Work through the records that follow and return each line containing the word "Homo".
═════ MATERIAL PROVIDED
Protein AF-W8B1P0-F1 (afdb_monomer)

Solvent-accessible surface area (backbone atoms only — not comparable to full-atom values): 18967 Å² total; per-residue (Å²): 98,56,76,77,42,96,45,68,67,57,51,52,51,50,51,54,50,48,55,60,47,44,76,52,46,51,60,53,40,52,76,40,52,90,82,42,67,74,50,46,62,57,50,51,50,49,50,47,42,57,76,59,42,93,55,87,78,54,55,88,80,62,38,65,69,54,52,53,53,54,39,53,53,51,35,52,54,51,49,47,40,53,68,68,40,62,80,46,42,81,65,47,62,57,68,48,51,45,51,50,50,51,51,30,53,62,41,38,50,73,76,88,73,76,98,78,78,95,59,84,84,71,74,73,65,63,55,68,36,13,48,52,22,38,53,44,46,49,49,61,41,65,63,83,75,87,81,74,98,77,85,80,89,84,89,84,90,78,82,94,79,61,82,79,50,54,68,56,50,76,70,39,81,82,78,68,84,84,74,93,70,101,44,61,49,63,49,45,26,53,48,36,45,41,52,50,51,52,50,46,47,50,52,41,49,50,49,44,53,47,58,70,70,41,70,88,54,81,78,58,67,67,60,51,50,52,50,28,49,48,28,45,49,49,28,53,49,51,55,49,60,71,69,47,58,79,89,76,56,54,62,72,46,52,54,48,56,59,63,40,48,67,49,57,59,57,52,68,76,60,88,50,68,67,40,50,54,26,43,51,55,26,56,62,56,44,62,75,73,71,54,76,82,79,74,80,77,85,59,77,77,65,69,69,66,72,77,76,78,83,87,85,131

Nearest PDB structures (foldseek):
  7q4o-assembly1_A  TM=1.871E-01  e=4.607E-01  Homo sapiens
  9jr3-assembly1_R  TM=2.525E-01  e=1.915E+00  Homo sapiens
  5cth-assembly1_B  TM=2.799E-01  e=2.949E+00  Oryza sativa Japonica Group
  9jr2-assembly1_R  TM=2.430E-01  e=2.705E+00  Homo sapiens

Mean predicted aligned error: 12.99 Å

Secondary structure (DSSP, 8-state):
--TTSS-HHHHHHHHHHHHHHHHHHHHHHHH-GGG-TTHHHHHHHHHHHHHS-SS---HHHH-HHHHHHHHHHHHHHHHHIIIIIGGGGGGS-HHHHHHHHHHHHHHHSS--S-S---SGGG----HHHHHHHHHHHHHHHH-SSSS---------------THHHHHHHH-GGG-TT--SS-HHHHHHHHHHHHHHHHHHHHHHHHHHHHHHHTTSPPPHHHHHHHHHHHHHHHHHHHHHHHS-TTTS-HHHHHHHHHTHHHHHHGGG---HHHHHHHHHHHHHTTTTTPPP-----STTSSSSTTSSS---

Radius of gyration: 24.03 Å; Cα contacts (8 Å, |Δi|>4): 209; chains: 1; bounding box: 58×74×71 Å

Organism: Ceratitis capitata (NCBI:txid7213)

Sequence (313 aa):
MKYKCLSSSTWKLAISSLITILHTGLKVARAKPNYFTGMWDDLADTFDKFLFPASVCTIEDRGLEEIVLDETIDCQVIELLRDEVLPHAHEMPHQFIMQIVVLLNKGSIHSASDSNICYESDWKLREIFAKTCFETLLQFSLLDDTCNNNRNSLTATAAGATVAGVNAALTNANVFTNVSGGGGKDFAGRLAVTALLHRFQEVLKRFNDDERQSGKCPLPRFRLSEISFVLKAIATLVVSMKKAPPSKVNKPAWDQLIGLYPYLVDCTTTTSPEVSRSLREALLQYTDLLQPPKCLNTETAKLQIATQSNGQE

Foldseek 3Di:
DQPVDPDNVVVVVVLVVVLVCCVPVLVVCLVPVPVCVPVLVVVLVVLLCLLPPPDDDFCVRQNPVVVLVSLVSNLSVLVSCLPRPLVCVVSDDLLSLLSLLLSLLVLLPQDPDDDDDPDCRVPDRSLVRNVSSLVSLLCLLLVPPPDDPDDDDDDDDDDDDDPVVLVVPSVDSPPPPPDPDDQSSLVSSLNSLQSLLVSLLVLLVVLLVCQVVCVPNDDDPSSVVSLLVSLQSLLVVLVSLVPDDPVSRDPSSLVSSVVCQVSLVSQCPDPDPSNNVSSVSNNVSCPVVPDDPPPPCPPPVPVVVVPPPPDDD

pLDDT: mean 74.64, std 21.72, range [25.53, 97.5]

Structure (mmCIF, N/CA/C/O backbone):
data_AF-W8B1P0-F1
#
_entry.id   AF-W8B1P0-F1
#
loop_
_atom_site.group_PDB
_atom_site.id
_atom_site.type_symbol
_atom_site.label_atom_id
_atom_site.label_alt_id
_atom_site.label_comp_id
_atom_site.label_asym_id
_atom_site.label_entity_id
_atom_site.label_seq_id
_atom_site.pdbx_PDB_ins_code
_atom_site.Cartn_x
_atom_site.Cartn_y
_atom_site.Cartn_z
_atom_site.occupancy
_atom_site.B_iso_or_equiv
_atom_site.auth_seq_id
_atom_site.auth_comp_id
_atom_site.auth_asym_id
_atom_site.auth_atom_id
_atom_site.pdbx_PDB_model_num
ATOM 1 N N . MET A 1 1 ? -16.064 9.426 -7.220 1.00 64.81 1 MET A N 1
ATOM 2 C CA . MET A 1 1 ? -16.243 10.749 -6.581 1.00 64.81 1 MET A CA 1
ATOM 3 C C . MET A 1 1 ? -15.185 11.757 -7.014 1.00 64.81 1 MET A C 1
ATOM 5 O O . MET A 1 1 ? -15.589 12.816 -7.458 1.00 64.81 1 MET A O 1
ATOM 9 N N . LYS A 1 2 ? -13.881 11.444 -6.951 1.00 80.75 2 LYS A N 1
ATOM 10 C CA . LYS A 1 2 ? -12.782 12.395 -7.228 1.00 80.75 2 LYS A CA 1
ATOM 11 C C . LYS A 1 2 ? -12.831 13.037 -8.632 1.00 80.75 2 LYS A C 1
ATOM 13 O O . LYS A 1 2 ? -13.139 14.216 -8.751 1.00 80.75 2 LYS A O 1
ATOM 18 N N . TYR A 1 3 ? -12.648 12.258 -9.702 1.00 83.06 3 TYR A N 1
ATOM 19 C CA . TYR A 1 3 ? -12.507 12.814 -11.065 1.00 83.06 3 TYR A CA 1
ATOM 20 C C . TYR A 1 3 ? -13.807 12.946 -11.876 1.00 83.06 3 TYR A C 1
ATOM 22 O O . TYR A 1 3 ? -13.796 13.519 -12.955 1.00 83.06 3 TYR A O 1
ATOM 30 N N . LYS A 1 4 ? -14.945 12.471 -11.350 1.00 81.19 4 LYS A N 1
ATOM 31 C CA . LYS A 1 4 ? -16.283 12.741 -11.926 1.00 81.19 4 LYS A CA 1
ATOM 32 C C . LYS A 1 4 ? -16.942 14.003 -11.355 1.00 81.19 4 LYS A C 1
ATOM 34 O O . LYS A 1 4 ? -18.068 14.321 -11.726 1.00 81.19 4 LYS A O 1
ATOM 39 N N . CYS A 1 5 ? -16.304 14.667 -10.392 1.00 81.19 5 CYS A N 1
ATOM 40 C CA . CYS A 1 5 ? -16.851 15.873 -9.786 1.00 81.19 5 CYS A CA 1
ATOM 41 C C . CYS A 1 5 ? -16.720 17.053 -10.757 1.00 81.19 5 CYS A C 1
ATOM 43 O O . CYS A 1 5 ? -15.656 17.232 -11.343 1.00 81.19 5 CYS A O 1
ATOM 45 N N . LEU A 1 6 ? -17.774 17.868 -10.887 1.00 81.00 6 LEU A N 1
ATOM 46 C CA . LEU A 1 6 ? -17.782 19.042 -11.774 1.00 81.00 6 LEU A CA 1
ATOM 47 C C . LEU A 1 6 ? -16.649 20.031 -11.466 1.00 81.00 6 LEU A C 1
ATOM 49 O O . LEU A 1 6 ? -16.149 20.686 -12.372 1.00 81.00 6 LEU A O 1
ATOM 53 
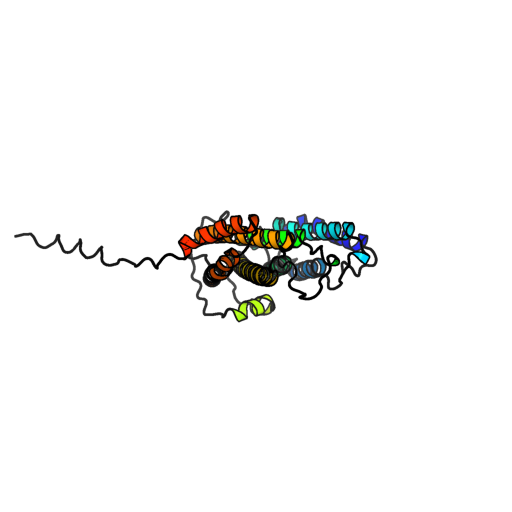N N . SER A 1 7 ? -16.267 20.151 -10.191 1.00 85.44 7 SER A N 1
ATOM 54 C CA . SER A 1 7 ? -15.191 21.034 -9.749 1.00 85.44 7 SER A CA 1
ATOM 55 C C . SER A 1 7 ? -14.181 20.277 -8.896 1.00 85.44 7 SER A C 1
ATOM 57 O O . SER A 1 7 ? -14.551 19.582 -7.944 1.00 85.44 7 SER A O 1
ATOM 59 N N . SER A 1 8 ? -12.890 20.460 -9.190 1.00 85.44 8 SER A N 1
ATOM 60 C CA . SER A 1 8 ? -11.820 19.867 -8.385 1.00 85.44 8 SER A CA 1
ATOM 61 C C . SER A 1 8 ? -11.781 20.437 -6.967 1.00 85.44 8 SER A C 1
ATOM 63 O O . SER A 1 8 ? -11.511 19.705 -6.017 1.00 85.44 8 SER A O 1
ATOM 65 N N . SER A 1 9 ? -12.147 21.711 -6.793 1.00 89.88 9 SER A N 1
ATOM 66 C CA . SER A 1 9 ? -12.198 22.353 -5.476 1.00 89.88 9 SER A CA 1
ATOM 67 C C . SER A 1 9 ? -13.186 21.676 -4.525 1.00 89.88 9 SER A C 1
ATOM 69 O O . SER A 1 9 ? -12.935 21.623 -3.323 1.00 89.88 9 SER A O 1
ATOM 71 N N . THR A 1 10 ? -14.278 21.108 -5.045 1.00 92.62 10 THR A N 1
ATOM 72 C CA . THR A 1 10 ? -15.324 20.485 -4.229 1.00 92.62 10 THR A CA 1
ATOM 73 C C . THR A 1 10 ? -14.821 19.225 -3.540 1.00 92.62 10 THR A C 1
ATOM 75 O O . THR A 1 10 ? -14.936 19.109 -2.320 1.00 92.62 10 THR A O 1
ATOM 78 N N . TRP A 1 11 ? -14.236 18.283 -4.288 1.00 92.31 11 TRP A N 1
ATOM 79 C CA . TRP A 1 11 ? -13.725 17.059 -3.672 1.00 92.31 11 TRP A CA 1
ATOM 80 C C . TRP A 1 11 ? -12.485 17.336 -2.818 1.00 92.31 11 TRP A C 1
ATOM 82 O O . TRP A 1 11 ? -12.342 16.700 -1.776 1.00 92.31 11 TRP A O 1
ATOM 92 N N . LYS A 1 12 ? -11.635 18.304 -3.210 1.00 94.06 12 LYS A N 1
ATOM 93 C CA . LYS A 1 12 ? -10.460 18.736 -2.431 1.00 94.06 12 LYS A CA 1
ATOM 94 C C . LYS A 1 12 ? -10.885 19.258 -1.060 1.00 94.06 12 LYS A C 1
ATOM 96 O O . LYS A 1 12 ? -10.388 18.797 -0.040 1.00 94.06 12 LYS A O 1
ATOM 101 N N . LEU A 1 13 ? -11.877 20.146 -1.021 1.00 94.38 13 LEU A N 1
ATOM 102 C CA . LEU A 1 13 ? -12.393 20.679 0.236 1.00 94.38 13 LEU A CA 1
ATOM 103 C C . LEU A 1 13 ? -13.071 19.598 1.087 1.00 94.38 13 LEU A C 1
ATOM 105 O O . LEU A 1 13 ? -12.896 19.583 2.305 1.00 94.38 13 LEU A O 1
ATOM 109 N N . ALA A 1 14 ? -13.821 18.687 0.460 1.00 95.25 14 ALA A N 1
ATOM 110 C CA . ALA A 1 14 ? -14.499 17.603 1.163 1.00 95.25 14 ALA A CA 1
ATOM 111 C C . ALA A 1 14 ? -13.504 16.663 1.860 1.00 95.25 14 ALA A C 1
ATOM 113 O O . ALA A 1 14 ? -13.664 16.391 3.049 1.00 95.25 14 ALA A O 1
ATOM 114 N N . ILE A 1 15 ? -12.452 16.216 1.161 1.00 95.94 15 ILE A N 1
ATOM 115 C CA . ILE A 1 15 ? -11.450 15.328 1.764 1.00 95.94 15 ILE A CA 1
ATOM 116 C C . ILE A 1 15 ? -10.613 16.047 2.827 
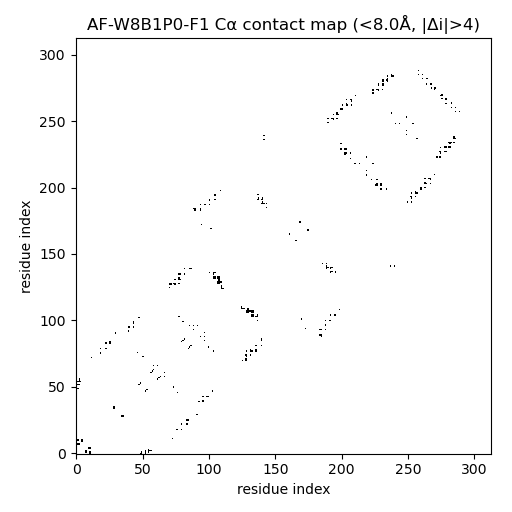1.00 95.94 15 ILE A C 1
ATOM 118 O O . ILE A 1 15 ? -10.407 15.489 3.900 1.00 95.94 15 ILE A O 1
ATOM 122 N N . SER A 1 16 ? -10.203 17.301 2.606 1.00 95.44 16 SER A N 1
ATOM 123 C CA . SER A 1 16 ? -9.463 18.075 3.616 1.00 95.44 16 SER A CA 1
ATOM 124 C C . SER A 1 16 ? -10.286 18.298 4.887 1.00 95.44 16 SER A C 1
ATOM 126 O O . SER A 1 16 ? -9.771 18.194 6.003 1.00 95.44 16 SER A O 1
ATOM 128 N N . SER A 1 17 ? -11.585 18.558 4.726 1.00 96.94 17 SER A N 1
ATOM 129 C CA . SER A 1 17 ? -12.523 18.674 5.845 1.00 96.94 17 SER A CA 1
ATOM 130 C C . SER A 1 17 ? -12.682 17.337 6.573 1.00 96.94 17 SER A C 1
ATOM 132 O O . SER A 1 17 ? -12.632 17.307 7.801 1.00 96.94 17 SER A O 1
ATOM 134 N N . LEU A 1 18 ? -12.804 16.224 5.836 1.00 97.38 18 LEU A N 1
ATOM 135 C CA . LEU A 1 18 ? -12.877 14.881 6.416 1.00 97.38 18 LEU A CA 1
ATOM 136 C C . LEU A 1 18 ? -11.613 14.543 7.221 1.00 97.38 18 LEU A C 1
ATOM 138 O O . LEU A 1 18 ? -11.735 14.131 8.370 1.00 97.38 18 LEU A O 1
ATOM 142 N N . ILE A 1 19 ? -10.416 14.774 6.672 1.00 97.06 19 ILE A N 1
ATOM 143 C CA . ILE A 1 19 ? -9.136 14.547 7.370 1.00 97.06 19 ILE A CA 1
ATOM 144 C C . ILE A 1 19 ? -9.091 15.349 8.677 1.00 97.06 19 ILE A C 1
ATOM 146 O O . ILE A 1 19 ? -8.800 14.800 9.741 1.00 97.06 19 ILE A O 1
ATOM 150 N N . THR A 1 20 ? -9.461 16.632 8.617 1.00 96.94 20 THR A N 1
ATOM 151 C CA . THR A 1 20 ? -9.480 17.522 9.788 1.00 96.94 20 THR A CA 1
ATOM 152 C C . THR A 1 20 ? -10.430 17.005 10.869 1.00 96.94 20 THR A C 1
ATOM 154 O O . THR A 1 20 ? -10.071 16.956 12.047 1.00 96.94 20 THR A O 1
ATOM 157 N N . ILE A 1 21 ? -11.633 16.578 10.476 1.00 96.94 21 ILE A N 1
ATOM 158 C CA . ILE A 1 21 ? -12.615 16.005 11.399 1.00 96.94 21 ILE A CA 1
ATOM 159 C C . ILE A 1 21 ? -12.067 14.717 12.012 1.00 96.94 21 ILE A C 1
ATOM 161 O O . ILE A 1 21 ? -12.167 14.546 13.223 1.00 96.94 21 ILE A O 1
ATOM 165 N N . LEU A 1 22 ? -11.461 13.829 11.224 1.00 97.19 22 LEU A N 1
ATOM 166 C CA . LEU A 1 22 ? -11.013 12.518 11.694 1.00 97.19 22 LEU A CA 1
ATOM 167 C C . LEU A 1 22 ? -9.871 12.587 12.715 1.00 97.19 22 LEU A C 1
ATOM 169 O O . LEU A 1 22 ? -9.890 11.792 13.654 1.00 97.19 22 LEU A O 1
ATOM 173 N N . HIS A 1 23 ? -8.970 13.574 12.637 1.00 95.56 23 HIS A N 1
ATOM 174 C CA . HIS A 1 23 ? -7.933 13.791 13.664 1.00 95.56 23 HIS A CA 1
ATOM 175 C C . HIS A 1 23 ? -8.493 13.949 15.088 1.00 95.56 23 HIS A C 1
ATOM 177 O O . HIS A 1 23 ? -7.816 13.634 16.072 1.00 95.56 23 HIS A O 1
ATOM 183 N N . THR A 1 24 ? -9.734 14.426 15.219 1.00 94.44 24 THR A N 1
ATOM 184 C CA . THR A 1 24 ? -10.427 14.543 16.513 1.00 94.44 24 THR A CA 1
ATOM 185 C C . THR A 1 24 ? -11.516 13.479 16.666 1.00 94.44 24 THR A C 1
ATOM 187 O O . THR A 1 24 ? -11.643 12.847 17.714 1.00 94.44 24 THR A O 1
ATOM 190 N N . GLY A 1 25 ? -12.286 13.237 15.608 1.00 94.88 25 GLY A N 1
ATOM 191 C CA . GLY A 1 25 ? -13.429 12.333 15.577 1.00 94.88 25 GLY A CA 1
ATOM 192 C C . GLY A 1 25 ? -13.058 10.882 15.857 1.00 94.88 25 GLY A C 1
ATOM 193 O O . GLY A 1 25 ? -13.785 10.219 16.591 1.00 94.88 25 GLY A O 1
ATOM 194 N N . LEU A 1 26 ? -11.902 10.400 15.382 1.00 95.38 26 LEU A N 1
ATOM 195 C CA . LEU A 1 26 ? -11.452 9.029 15.655 1.00 95.38 26 LEU A CA 1
ATOM 196 C C . LEU A 1 26 ? -11.207 8.792 17.149 1.00 95.38 26 LEU A C 1
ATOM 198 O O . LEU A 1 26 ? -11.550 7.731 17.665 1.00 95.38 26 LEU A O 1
══════════
- RESULT OF THIS TASK:
  7q4o-assembly1_A  TM=1.871E-01  e=4.607E-01  Homo sapiens
  9jr3-assembly1_R  TM=2.525E-01  e=1.915E+00  Homo sapiens
  9jr2-assembly1_R  TM=2.430E-01  e=2.705E+00  Homo sapiens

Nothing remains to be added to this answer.